To do
Your output should be the lines below from the one holding "ATOM 16 N N" through the one holding "ATOM 28 O O", transcribed exactly, with no pictures.

Supplied data
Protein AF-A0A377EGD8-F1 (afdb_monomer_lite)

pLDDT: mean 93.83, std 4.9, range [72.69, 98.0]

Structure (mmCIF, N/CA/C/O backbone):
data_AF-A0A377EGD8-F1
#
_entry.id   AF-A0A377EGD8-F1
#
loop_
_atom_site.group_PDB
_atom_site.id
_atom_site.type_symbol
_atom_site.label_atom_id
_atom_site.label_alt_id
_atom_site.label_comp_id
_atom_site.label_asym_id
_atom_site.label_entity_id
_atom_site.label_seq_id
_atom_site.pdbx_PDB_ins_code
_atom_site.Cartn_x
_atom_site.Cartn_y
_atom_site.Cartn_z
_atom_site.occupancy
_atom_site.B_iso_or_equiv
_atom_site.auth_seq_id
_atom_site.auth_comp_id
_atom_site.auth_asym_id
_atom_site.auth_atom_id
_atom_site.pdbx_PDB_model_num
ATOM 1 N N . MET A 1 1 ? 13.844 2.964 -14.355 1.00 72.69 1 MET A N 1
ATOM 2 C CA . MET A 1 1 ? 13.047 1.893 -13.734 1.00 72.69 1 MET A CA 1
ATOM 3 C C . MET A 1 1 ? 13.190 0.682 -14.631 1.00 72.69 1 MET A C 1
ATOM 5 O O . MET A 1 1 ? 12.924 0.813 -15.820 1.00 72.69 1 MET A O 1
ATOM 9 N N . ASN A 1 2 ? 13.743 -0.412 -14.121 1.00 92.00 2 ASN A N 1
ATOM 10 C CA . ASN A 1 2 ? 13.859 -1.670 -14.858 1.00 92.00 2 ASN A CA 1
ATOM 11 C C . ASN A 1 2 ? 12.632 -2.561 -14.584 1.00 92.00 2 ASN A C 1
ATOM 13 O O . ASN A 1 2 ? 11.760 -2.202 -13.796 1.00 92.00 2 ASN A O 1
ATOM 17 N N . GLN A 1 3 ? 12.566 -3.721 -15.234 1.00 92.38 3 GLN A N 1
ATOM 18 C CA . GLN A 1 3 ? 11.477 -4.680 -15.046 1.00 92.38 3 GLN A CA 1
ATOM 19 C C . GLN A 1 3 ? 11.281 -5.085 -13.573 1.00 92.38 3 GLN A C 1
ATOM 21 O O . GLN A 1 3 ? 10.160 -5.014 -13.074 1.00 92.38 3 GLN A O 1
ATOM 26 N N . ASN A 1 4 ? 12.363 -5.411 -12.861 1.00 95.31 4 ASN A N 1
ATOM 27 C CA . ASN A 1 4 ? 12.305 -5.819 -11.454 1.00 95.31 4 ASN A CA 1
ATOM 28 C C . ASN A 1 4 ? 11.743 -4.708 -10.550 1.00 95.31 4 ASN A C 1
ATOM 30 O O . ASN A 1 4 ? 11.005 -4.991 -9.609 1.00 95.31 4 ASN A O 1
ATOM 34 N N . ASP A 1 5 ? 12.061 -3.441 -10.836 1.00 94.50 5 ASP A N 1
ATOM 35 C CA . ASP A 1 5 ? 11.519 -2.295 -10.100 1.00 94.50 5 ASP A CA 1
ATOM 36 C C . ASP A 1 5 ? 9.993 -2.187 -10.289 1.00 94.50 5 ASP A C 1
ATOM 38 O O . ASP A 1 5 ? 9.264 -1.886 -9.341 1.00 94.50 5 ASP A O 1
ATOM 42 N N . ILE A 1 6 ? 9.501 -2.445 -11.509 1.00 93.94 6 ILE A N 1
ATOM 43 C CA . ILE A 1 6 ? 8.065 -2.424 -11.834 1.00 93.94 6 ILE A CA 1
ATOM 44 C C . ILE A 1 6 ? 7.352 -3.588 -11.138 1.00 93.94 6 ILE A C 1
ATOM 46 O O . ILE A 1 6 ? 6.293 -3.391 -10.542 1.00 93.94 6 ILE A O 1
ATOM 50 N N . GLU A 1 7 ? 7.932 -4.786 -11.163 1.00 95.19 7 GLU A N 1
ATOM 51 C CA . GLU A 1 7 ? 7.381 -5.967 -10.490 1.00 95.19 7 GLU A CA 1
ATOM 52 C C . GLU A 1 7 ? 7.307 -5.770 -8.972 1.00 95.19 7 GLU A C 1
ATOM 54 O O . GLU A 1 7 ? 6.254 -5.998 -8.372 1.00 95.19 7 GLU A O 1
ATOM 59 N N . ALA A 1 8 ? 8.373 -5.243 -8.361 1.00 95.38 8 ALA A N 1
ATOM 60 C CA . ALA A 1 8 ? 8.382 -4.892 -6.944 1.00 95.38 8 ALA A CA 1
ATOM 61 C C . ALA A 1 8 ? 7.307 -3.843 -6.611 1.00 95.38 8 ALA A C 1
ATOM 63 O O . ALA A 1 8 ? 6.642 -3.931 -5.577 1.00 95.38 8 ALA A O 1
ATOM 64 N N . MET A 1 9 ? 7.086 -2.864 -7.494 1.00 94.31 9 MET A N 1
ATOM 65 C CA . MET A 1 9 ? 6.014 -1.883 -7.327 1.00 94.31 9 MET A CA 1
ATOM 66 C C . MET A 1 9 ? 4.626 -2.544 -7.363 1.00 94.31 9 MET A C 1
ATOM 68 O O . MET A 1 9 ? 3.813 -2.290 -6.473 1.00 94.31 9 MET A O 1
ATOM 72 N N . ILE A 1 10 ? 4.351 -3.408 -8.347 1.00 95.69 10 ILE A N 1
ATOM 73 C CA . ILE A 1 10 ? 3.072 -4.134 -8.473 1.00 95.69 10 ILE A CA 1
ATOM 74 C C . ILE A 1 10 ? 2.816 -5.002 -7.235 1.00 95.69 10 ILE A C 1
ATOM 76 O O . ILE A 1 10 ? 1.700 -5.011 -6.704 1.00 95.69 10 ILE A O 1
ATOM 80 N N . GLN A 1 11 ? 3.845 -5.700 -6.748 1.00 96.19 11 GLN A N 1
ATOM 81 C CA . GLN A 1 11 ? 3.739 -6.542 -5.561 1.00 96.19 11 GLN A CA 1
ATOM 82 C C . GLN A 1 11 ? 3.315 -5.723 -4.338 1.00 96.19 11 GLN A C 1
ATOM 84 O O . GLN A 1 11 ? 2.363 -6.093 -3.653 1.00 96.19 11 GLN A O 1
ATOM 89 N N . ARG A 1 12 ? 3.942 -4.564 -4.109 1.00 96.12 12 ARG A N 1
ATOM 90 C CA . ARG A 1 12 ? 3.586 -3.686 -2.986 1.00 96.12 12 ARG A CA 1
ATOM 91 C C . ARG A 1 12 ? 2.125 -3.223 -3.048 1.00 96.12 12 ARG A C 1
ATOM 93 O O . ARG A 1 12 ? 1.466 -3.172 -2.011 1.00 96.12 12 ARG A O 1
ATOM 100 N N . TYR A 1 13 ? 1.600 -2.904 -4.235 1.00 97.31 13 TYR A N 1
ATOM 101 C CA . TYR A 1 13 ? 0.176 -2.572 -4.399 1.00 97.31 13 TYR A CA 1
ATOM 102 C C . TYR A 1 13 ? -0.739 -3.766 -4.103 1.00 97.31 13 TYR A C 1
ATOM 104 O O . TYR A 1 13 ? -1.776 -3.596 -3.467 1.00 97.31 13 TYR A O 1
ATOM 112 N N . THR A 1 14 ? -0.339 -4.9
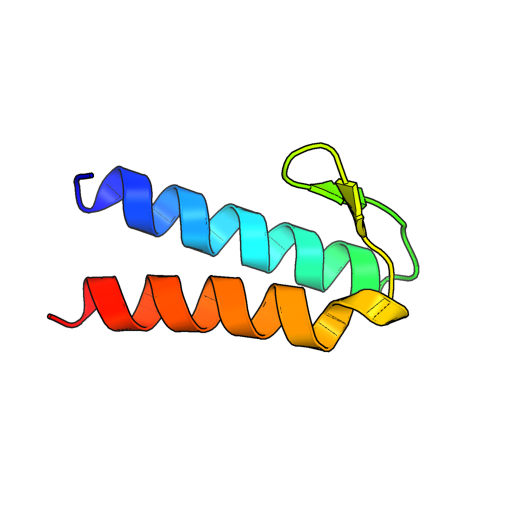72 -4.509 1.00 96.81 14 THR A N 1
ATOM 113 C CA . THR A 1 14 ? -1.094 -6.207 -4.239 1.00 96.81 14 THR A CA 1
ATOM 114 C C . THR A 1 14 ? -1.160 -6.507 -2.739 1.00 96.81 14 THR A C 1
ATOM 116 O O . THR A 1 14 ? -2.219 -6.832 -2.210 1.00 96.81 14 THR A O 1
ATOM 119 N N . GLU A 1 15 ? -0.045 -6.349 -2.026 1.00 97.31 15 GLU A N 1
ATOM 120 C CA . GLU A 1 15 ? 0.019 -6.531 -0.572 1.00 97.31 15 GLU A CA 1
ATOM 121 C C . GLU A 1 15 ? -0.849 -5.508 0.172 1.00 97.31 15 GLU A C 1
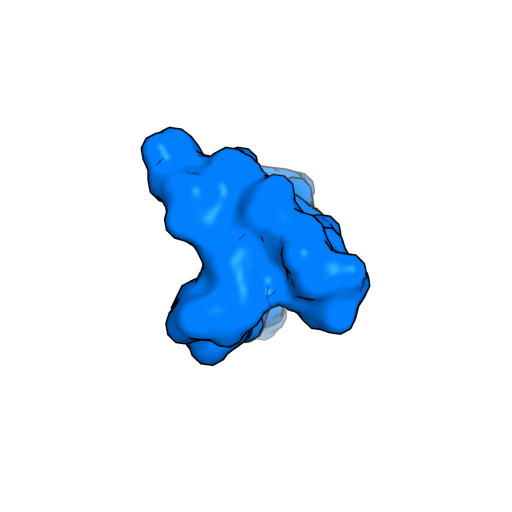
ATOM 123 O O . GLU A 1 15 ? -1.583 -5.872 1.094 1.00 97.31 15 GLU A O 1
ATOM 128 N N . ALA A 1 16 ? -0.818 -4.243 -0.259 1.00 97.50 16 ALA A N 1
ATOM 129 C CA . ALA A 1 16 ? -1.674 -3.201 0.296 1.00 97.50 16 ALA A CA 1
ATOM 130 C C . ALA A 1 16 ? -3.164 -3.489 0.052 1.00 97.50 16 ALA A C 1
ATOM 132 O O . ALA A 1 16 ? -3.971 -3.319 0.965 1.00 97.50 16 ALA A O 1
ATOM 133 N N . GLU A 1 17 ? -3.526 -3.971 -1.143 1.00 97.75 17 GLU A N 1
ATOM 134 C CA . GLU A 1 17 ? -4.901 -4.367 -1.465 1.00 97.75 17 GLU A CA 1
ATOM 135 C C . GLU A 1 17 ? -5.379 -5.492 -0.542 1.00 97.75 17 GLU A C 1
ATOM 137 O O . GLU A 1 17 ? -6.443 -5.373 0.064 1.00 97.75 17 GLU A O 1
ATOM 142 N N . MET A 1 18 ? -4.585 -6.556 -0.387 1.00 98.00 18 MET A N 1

==

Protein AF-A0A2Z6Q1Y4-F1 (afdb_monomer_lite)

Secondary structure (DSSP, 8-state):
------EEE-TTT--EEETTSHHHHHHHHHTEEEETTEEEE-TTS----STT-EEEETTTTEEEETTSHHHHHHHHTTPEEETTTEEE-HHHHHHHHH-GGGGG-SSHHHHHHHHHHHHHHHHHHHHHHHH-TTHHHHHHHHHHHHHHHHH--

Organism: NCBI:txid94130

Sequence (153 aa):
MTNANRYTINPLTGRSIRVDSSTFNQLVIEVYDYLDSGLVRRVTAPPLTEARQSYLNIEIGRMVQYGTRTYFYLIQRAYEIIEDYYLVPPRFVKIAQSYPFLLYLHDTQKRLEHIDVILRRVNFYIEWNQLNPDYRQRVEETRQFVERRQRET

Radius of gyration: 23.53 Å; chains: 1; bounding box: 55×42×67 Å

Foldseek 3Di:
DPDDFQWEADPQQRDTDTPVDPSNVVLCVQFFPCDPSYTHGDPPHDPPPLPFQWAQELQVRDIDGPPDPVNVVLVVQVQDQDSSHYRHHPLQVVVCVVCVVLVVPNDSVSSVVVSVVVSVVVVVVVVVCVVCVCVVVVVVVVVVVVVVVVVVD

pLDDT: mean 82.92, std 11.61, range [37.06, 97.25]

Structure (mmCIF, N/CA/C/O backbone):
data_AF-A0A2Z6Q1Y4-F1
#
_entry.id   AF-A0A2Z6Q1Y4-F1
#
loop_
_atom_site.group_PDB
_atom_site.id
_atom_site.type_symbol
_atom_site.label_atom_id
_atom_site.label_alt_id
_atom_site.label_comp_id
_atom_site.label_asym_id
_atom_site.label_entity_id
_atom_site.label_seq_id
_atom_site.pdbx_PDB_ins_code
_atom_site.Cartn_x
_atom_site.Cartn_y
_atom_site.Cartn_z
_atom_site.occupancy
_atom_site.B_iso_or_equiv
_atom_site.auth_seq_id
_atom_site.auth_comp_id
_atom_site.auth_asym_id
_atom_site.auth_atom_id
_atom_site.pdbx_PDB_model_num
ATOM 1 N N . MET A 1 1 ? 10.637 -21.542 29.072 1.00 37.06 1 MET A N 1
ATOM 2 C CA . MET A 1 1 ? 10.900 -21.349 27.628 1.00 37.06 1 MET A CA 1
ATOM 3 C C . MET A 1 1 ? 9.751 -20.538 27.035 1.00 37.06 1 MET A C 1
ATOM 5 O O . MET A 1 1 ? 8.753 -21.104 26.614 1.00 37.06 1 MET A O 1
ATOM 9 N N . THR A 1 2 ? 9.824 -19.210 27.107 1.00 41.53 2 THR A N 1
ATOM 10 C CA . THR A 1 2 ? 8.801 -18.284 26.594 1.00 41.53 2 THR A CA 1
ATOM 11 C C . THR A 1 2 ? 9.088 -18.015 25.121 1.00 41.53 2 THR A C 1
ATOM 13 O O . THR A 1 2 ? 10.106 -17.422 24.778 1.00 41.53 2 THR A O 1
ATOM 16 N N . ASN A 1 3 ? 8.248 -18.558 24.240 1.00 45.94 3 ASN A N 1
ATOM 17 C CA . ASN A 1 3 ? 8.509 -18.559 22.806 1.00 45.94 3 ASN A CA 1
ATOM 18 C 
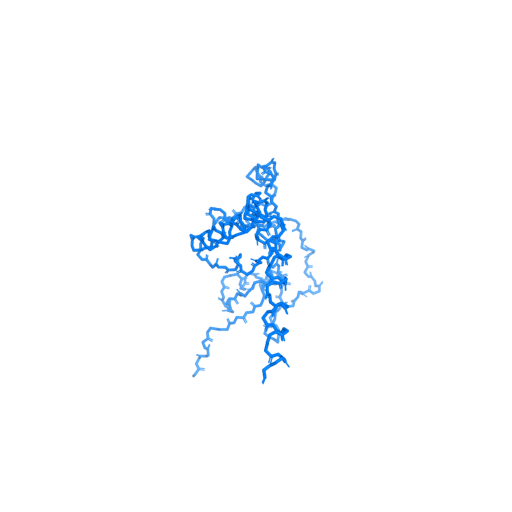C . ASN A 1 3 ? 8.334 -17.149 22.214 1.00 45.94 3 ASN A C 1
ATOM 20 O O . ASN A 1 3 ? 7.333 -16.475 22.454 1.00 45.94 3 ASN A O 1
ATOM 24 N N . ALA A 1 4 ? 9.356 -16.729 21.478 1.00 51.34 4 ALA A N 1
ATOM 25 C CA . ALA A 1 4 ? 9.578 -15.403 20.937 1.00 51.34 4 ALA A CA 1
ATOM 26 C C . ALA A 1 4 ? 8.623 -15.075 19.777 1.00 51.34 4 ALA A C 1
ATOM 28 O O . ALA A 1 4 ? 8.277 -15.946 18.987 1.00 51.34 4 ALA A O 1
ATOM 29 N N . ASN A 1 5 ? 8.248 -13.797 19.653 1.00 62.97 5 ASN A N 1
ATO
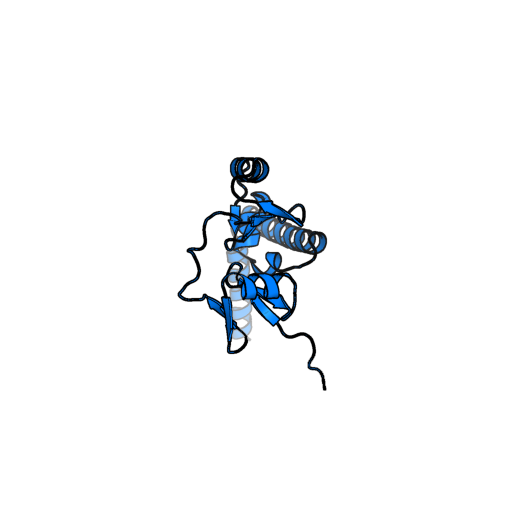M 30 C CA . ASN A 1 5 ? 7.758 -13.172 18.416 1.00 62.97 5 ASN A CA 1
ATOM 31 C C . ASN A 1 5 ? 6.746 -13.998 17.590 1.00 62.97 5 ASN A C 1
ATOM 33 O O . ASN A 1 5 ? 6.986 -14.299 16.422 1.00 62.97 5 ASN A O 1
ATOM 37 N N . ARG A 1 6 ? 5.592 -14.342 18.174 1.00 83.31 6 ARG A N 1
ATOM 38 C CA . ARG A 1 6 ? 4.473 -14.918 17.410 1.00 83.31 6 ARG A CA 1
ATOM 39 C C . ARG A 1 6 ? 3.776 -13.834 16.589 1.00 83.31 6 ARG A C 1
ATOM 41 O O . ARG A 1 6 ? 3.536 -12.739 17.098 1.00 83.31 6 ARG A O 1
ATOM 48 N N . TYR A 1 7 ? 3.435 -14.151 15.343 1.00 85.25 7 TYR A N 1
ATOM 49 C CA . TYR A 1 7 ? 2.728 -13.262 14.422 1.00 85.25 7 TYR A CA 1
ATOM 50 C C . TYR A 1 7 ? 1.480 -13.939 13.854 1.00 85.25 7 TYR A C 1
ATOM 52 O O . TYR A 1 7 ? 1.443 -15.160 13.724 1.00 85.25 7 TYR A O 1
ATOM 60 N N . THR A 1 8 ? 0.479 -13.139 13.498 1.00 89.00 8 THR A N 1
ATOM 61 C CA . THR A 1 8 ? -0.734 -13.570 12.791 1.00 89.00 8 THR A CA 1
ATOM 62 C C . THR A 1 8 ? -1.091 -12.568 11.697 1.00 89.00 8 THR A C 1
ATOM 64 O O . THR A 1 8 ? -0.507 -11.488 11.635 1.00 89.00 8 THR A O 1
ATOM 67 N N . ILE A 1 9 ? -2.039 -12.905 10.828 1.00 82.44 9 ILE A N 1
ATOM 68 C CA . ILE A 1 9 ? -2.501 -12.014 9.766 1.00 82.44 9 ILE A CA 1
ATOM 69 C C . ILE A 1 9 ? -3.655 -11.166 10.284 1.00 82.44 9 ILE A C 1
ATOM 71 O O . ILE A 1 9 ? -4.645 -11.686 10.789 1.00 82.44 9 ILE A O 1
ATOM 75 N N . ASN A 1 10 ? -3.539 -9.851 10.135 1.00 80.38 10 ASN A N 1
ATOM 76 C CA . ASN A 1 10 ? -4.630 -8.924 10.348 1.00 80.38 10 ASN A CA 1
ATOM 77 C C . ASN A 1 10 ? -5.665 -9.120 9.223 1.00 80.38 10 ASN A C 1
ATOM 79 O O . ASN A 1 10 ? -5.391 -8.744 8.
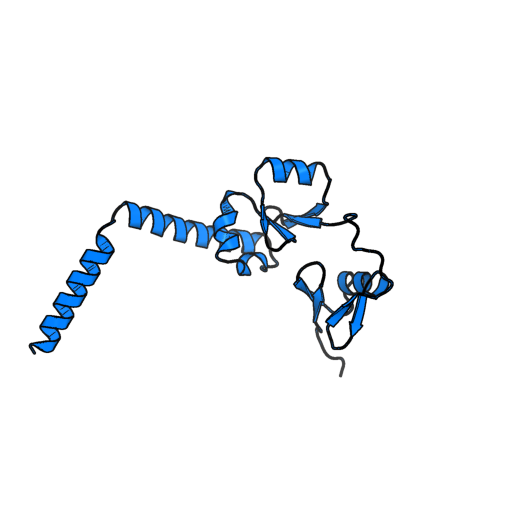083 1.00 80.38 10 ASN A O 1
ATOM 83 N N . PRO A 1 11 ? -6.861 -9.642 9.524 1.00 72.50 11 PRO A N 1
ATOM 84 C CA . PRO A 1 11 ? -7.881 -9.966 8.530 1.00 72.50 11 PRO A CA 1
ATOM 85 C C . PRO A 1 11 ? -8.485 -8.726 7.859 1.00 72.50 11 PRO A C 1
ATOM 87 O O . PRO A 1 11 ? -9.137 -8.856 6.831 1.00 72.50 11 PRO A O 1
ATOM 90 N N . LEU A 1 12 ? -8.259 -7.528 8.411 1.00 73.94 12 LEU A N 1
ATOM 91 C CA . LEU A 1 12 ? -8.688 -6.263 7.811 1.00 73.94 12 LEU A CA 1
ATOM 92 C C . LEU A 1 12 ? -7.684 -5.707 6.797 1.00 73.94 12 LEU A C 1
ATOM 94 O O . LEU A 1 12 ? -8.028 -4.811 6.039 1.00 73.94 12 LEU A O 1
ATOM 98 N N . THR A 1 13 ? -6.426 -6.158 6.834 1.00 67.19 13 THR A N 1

Answer box
ATOM 16 N N . ASN A 1 3 ? 8.248 -18.558 24.240 1.00 45.94 3 ASN A N 1
ATOM 17 C CA . ASN A 1 3 ? 8.509 -18.559 22.806 1.00 45.94 3 ASN A CA 1
ATOM 18 C 
C . ASN A 1 3 ? 8.334 -17.149 22.214 1.00 45.94 3 ASN A C 1
ATOM 20 O O . ASN A 1 3 ? 7.333 -16.475 22.454 1.00 45.94 3 ASN A O 1
ATOM 24 N N . ALA A 1 4 ? 9.356 -16.729 21.478 1.00 51.34 4 ALA A N 1
ATOM 25 C CA . ALA A 1 4 ? 9.578 -15.403 20.937 1.00 51.34 4 ALA A CA 1
ATOM 26 C C . ALA A 1 4 ? 8.623 -15.075 19.777 1.00 51.34 4 ALA A C 1
ATOM 28 O O . ALA A 1 4 ? 8.277 -15.946 18.987 1.00 51.34 4 ALA A O 1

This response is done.